[Start of Attachment]

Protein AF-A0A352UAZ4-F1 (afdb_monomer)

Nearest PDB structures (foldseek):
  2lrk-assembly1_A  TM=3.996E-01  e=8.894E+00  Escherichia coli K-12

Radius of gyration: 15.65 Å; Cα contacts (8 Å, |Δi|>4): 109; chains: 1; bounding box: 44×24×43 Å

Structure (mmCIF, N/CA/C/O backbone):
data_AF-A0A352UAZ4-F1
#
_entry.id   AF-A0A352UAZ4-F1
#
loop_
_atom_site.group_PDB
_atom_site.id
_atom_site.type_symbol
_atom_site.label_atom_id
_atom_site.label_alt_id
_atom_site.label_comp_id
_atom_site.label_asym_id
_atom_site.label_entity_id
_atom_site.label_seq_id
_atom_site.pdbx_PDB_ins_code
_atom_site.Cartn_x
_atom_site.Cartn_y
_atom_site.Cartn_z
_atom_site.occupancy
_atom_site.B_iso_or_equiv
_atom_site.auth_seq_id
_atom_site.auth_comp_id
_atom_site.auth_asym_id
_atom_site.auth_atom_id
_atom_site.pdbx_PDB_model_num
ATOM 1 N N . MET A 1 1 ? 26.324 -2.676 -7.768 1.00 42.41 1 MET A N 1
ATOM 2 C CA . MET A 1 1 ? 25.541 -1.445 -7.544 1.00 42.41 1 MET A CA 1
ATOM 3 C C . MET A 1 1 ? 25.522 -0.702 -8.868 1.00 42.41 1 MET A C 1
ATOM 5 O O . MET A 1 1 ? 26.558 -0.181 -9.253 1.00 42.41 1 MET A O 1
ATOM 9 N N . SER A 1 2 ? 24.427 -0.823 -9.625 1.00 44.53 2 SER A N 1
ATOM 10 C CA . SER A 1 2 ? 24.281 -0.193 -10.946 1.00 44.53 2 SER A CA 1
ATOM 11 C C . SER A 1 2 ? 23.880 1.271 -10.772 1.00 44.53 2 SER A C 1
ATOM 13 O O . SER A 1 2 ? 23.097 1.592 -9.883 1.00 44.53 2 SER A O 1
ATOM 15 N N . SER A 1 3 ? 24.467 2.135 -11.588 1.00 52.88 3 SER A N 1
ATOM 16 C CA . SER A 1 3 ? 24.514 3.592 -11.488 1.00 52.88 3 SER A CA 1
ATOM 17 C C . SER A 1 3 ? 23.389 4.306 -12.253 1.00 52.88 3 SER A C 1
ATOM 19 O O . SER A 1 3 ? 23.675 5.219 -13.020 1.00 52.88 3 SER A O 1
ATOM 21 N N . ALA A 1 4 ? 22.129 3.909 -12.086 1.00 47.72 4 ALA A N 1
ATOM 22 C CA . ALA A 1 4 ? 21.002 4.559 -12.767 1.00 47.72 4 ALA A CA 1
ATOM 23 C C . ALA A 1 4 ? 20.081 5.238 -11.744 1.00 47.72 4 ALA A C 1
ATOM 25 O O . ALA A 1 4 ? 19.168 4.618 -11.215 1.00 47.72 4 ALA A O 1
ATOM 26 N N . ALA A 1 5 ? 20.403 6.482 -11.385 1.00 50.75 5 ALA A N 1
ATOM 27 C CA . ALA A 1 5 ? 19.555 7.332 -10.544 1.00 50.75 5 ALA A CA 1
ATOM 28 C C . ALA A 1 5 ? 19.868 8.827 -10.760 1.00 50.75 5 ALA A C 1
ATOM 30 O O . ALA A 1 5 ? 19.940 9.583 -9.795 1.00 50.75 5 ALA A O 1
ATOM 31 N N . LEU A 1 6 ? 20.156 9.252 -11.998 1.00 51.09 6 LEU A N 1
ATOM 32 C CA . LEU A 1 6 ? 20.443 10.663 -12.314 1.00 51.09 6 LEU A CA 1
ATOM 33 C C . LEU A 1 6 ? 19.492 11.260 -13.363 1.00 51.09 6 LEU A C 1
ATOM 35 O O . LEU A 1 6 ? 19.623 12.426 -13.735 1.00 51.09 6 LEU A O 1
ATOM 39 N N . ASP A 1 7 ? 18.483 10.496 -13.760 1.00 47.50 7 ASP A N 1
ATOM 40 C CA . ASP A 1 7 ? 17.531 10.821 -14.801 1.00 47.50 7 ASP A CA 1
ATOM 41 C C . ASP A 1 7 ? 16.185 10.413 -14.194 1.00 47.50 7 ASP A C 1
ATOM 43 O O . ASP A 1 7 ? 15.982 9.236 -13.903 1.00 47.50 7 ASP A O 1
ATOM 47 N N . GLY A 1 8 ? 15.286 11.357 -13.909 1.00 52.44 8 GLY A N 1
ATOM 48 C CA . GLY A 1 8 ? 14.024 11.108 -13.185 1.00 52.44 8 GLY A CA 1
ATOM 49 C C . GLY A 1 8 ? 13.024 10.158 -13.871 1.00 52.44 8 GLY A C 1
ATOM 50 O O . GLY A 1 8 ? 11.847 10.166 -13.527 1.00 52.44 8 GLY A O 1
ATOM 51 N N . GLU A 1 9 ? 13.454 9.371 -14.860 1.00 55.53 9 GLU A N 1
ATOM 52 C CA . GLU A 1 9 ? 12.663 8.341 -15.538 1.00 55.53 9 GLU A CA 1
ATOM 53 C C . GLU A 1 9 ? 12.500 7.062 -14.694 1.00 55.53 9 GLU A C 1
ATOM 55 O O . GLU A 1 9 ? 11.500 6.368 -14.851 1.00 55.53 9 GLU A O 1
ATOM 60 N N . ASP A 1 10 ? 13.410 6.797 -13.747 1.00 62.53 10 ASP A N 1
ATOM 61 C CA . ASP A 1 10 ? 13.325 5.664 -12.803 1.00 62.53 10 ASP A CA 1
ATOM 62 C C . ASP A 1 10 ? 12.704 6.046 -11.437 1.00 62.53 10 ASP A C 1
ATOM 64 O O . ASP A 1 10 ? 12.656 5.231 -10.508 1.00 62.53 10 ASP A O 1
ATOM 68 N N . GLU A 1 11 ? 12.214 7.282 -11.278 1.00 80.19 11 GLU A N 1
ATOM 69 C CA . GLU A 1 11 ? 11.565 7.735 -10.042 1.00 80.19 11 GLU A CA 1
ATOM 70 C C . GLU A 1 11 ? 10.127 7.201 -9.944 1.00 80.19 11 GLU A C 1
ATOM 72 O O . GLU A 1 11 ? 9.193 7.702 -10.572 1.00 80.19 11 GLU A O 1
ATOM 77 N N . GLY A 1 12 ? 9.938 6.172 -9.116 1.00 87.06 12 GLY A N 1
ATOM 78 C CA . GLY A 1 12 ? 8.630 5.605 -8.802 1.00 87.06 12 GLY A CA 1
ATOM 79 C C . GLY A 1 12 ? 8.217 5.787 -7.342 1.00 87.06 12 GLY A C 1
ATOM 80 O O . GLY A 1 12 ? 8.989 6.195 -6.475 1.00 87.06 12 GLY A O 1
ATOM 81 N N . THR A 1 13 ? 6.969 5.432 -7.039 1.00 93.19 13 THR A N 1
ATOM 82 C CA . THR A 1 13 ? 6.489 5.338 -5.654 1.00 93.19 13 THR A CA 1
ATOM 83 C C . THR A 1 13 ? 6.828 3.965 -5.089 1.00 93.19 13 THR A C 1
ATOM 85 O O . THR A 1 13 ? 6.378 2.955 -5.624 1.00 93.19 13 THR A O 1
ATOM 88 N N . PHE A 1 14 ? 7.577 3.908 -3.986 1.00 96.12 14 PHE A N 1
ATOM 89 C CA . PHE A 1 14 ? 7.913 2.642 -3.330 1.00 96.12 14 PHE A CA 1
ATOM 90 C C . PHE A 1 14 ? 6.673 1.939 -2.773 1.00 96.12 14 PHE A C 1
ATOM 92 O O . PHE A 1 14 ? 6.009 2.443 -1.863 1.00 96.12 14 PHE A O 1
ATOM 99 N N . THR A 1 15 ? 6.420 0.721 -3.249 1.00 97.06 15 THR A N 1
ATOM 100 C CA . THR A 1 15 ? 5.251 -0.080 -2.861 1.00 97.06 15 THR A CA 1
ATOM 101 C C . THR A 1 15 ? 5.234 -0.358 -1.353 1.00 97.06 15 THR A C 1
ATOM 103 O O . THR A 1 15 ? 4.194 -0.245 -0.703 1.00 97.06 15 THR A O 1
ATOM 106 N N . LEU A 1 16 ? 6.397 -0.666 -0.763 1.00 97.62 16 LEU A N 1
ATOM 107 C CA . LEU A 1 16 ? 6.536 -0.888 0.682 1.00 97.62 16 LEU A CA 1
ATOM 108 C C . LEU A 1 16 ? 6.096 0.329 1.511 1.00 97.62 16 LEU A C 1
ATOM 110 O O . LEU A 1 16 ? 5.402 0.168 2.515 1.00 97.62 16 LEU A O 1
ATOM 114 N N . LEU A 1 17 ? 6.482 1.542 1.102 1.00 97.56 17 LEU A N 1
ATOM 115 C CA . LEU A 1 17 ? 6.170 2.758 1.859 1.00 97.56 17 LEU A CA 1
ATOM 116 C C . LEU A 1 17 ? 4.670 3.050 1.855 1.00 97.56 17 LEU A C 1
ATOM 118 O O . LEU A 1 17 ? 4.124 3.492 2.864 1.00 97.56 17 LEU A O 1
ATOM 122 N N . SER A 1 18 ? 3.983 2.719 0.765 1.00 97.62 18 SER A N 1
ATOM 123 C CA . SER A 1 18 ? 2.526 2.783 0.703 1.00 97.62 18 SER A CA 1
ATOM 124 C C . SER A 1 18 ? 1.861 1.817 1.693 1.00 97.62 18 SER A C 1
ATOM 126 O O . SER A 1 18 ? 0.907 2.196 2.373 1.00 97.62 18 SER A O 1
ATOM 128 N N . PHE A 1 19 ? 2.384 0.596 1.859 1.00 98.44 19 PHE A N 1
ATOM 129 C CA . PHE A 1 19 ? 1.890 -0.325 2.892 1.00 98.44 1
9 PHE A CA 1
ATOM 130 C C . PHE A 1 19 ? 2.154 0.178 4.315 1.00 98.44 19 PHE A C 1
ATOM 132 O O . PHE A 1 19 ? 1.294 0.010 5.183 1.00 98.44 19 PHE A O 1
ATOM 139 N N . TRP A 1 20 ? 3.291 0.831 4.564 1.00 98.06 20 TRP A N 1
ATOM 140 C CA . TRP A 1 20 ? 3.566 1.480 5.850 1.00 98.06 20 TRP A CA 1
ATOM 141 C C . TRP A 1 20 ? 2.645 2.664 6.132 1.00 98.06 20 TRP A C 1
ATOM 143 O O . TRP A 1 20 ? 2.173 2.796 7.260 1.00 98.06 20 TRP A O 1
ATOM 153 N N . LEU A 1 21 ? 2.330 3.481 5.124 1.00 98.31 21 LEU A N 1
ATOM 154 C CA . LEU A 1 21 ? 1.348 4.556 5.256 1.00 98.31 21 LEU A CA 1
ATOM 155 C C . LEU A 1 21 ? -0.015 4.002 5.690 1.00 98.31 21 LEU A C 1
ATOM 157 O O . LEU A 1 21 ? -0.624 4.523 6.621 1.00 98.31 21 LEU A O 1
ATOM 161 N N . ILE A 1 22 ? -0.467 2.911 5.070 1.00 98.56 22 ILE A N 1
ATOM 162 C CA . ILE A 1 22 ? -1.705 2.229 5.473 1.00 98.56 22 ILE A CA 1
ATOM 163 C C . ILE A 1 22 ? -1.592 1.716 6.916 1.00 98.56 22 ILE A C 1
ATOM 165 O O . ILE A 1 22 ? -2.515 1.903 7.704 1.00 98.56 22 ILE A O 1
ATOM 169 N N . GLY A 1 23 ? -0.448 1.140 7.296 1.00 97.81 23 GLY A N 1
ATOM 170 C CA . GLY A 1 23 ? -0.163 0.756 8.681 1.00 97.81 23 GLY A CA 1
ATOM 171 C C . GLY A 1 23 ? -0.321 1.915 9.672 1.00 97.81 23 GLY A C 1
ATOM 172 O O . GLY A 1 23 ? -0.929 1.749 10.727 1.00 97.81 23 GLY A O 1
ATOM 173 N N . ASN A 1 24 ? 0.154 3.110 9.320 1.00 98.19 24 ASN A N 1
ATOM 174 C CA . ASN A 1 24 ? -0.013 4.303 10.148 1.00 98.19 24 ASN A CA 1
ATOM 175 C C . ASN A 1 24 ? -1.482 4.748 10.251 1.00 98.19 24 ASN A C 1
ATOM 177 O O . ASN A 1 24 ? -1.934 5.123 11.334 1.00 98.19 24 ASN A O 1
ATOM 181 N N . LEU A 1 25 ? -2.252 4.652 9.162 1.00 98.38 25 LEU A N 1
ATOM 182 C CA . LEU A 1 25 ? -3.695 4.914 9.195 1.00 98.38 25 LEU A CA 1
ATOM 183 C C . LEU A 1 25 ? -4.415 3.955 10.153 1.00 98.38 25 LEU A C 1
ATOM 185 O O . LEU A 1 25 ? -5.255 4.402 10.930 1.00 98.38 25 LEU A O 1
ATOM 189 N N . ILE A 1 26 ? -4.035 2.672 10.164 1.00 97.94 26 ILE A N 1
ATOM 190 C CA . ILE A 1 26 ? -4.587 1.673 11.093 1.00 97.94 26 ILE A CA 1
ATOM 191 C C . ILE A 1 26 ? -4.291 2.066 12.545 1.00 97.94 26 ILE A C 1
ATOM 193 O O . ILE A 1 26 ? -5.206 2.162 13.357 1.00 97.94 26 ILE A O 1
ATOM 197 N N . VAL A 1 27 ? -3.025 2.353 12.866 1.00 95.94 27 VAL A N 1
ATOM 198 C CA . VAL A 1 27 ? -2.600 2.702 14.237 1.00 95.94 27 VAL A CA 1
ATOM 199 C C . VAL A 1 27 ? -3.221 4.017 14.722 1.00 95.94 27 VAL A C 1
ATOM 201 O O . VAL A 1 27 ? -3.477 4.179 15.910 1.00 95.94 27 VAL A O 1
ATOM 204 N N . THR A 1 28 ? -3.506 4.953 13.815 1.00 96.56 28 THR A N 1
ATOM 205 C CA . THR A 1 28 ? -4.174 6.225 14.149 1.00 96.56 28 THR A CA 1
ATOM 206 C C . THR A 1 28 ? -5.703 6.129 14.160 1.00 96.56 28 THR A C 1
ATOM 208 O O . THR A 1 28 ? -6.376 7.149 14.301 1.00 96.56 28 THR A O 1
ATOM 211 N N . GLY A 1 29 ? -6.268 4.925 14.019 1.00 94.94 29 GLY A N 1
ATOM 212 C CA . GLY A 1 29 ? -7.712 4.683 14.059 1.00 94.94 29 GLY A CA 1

[End of Attachment]
[Start of Attachment]

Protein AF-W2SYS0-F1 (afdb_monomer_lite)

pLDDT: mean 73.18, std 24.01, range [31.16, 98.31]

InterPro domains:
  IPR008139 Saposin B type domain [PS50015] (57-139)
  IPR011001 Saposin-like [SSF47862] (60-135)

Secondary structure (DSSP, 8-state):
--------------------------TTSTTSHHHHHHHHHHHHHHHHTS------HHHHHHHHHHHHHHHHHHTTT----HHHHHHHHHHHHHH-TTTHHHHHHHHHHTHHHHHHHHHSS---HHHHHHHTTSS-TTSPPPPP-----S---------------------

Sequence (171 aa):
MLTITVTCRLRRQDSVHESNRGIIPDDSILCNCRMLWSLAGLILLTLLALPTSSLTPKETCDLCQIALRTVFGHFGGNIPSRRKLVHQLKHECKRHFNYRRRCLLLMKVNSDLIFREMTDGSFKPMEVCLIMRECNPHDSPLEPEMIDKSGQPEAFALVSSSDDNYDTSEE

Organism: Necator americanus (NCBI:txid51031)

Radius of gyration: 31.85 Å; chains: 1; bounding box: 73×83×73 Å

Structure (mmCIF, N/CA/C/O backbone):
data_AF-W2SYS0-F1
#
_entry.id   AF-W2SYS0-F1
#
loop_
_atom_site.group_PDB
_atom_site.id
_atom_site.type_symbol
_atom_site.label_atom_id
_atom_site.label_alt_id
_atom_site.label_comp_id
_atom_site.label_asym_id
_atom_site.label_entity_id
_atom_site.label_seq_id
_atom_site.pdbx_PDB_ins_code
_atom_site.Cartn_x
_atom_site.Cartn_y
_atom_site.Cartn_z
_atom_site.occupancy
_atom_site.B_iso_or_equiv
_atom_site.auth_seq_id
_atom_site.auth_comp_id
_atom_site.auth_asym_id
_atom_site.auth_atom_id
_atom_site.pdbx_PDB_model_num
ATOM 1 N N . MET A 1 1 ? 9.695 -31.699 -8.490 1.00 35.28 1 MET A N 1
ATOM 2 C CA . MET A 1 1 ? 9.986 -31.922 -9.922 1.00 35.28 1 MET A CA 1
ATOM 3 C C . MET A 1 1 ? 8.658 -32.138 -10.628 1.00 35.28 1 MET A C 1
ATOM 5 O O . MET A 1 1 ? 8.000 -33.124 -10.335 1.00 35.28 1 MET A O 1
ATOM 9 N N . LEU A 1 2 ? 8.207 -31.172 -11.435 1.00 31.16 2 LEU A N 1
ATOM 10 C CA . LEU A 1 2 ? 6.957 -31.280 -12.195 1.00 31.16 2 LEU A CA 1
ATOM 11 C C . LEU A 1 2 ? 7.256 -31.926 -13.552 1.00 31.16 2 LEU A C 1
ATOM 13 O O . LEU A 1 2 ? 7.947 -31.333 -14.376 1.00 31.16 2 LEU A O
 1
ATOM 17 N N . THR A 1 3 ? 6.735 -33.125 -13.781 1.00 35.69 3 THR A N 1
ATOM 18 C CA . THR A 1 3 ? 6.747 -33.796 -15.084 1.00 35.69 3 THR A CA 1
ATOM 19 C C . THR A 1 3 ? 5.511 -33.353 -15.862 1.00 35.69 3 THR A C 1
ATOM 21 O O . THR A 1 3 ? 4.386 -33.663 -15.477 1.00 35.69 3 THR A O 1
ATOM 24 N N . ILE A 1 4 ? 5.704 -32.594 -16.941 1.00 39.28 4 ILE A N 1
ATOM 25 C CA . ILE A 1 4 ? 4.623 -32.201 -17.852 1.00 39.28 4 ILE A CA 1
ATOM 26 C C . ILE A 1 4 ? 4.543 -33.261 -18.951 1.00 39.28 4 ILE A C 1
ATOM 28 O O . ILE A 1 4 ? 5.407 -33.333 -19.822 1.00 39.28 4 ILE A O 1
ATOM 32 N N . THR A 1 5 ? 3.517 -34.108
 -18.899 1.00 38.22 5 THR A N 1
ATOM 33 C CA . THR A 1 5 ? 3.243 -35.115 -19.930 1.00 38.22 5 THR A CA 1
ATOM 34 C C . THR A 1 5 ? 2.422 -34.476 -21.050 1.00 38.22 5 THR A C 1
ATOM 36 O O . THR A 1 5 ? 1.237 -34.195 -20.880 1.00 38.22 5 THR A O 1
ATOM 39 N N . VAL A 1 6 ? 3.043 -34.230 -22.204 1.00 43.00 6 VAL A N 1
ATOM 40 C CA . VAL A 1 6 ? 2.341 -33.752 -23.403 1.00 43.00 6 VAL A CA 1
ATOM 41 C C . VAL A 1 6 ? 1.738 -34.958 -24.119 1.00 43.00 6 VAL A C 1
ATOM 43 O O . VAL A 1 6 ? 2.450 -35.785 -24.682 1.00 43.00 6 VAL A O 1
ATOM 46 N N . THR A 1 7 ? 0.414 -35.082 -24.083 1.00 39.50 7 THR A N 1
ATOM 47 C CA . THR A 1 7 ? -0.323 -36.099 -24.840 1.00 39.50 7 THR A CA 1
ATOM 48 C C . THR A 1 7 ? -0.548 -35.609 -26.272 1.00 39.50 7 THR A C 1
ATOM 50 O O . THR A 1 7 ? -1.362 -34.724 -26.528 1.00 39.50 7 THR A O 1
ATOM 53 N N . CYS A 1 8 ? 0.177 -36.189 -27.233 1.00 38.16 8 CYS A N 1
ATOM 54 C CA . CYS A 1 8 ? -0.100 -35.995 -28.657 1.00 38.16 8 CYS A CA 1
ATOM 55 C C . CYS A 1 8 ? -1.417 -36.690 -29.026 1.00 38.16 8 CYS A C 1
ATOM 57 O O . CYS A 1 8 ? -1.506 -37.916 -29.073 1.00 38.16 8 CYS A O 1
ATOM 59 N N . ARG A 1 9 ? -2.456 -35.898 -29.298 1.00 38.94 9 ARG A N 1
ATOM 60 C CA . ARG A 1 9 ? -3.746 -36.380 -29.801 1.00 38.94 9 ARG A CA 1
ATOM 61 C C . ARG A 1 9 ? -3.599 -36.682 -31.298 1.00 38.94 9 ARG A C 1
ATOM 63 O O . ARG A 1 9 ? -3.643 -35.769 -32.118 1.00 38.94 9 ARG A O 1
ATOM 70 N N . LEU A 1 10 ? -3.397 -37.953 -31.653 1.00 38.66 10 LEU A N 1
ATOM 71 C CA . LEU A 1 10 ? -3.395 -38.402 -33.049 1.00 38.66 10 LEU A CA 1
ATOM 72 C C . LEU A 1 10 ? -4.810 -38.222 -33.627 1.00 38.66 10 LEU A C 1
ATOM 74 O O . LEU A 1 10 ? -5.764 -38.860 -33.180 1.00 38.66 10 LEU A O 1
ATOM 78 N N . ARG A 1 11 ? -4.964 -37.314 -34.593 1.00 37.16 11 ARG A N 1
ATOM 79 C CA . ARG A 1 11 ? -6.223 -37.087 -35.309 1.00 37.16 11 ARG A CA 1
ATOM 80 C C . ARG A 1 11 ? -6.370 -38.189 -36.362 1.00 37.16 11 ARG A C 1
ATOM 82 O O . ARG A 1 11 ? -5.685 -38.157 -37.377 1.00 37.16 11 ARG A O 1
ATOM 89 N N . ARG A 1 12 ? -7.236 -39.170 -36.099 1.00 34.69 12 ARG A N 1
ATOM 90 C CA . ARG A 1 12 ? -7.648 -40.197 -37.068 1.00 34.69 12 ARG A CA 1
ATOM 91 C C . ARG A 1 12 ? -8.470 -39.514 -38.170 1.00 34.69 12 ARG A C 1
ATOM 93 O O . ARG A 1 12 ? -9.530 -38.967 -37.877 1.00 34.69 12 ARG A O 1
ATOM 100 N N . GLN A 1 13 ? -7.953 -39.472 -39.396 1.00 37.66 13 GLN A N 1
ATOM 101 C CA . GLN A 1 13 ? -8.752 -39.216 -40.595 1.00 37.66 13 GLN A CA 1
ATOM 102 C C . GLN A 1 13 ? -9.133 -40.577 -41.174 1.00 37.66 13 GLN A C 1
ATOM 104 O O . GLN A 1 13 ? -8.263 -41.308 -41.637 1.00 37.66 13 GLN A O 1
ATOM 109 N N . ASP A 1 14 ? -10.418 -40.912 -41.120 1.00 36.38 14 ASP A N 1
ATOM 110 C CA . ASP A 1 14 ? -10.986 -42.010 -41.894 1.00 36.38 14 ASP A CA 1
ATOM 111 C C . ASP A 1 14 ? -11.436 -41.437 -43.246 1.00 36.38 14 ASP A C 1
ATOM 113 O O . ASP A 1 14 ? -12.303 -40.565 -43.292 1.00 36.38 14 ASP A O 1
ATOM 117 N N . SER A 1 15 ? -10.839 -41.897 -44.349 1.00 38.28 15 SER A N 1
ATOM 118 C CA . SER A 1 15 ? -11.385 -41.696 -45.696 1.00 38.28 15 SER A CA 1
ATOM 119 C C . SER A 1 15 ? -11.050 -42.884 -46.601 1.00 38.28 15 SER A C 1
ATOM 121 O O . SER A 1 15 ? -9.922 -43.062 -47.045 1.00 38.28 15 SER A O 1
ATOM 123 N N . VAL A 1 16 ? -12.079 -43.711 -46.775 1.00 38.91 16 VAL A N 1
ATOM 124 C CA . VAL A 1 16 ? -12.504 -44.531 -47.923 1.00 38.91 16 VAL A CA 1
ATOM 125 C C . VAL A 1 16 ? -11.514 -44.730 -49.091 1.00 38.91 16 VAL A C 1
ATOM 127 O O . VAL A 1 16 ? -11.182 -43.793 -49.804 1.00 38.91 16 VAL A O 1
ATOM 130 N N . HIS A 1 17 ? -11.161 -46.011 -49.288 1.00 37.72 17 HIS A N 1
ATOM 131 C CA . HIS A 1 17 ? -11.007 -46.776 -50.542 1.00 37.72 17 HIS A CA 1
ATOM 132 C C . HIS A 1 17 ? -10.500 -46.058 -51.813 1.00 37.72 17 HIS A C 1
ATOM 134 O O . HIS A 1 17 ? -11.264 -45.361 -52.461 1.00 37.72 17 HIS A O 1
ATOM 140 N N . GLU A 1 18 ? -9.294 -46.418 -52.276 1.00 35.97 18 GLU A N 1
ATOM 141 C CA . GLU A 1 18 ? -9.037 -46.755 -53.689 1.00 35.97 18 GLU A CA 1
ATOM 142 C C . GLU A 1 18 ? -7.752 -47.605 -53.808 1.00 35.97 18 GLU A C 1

[End of Attachment]

§ **Aim of the task**
Reproduce word for word the material above, starting with the line that has "ATOM 64 O O" and stopping after the line that has "ATOM 92 O O".

§ **Written solution**
ATOM 64 O O . ASP A 1 10 ? 12.656 5.231 -10.508 1.00 62.53 10 ASP A O 1
ATOM 68 N N . GLU A 1 11 ? 12.214 7.282 -11.278 1.00 80.19 11 GLU A N 1
ATOM 69 C CA . GLU A 1 11 ? 11.565 7.735 -10.042 1.00 80.19 11 GLU A CA 1
ATOM 70 C C . GLU A 1 11 ? 10.127 7.201 -9.944 1.00 80.19 11 GLU A C 1
ATOM 72 O O . GLU A 1 11 ? 9.193 7.702 -10.572 1.00 80.19 11 GLU A O 1
ATOM 77 N N . GLY A 1 12 ? 9.938 6.172 -9.116 1.00 87.06 12 GLY A N 1
ATOM 78 C CA . GLY A 1 12 ? 8.630 5.605 -8.802 1.00 87.06 12 GLY A CA 1
ATOM 79 C C . GLY A 1 12 ? 8.217 5.787 -7.342 1.00 87.06 12 GLY A C 1
ATOM 80 O O . GLY A 1 12 ? 8.989 6.195 -6.475 1.00 87.06 12 GLY A O 1
ATOM 81 N N . THR A 1 13 ? 6.969 5.432 -7.039 1.00 93.19 13 THR A N 1
ATOM 82 C CA . THR A 1 13 ? 6.489 5.338 -5.654 1.00 93.19 13 THR A CA 1
ATOM 83 C C . THR A 1 13 ? 6.828 3.965 -5.089 1.00 93.19 13 THR A C 1
ATOM 85 O O . THR A 1 13 ? 6.378 2.955 -5.624 1.00 93.19 13 THR A O 1
ATOM 88 N N . PHE A 1 14 ? 7.577 3.908 -3.986 1.00 96.12 14 PHE A N 1
ATOM 89 C CA . PHE A 1 14 ? 7.913 2.642 -3.330 1.00 96.12 14 PHE A CA 1
ATOM 90 C C . PHE A 1 14 ? 6.673 1.939 -2.773 1.00 96.12 14 PHE A C 1
ATOM 92 O O . PHE A 1 14 ? 6.009 2.443 -1.863 1.00 96.12 14 PHE A O 1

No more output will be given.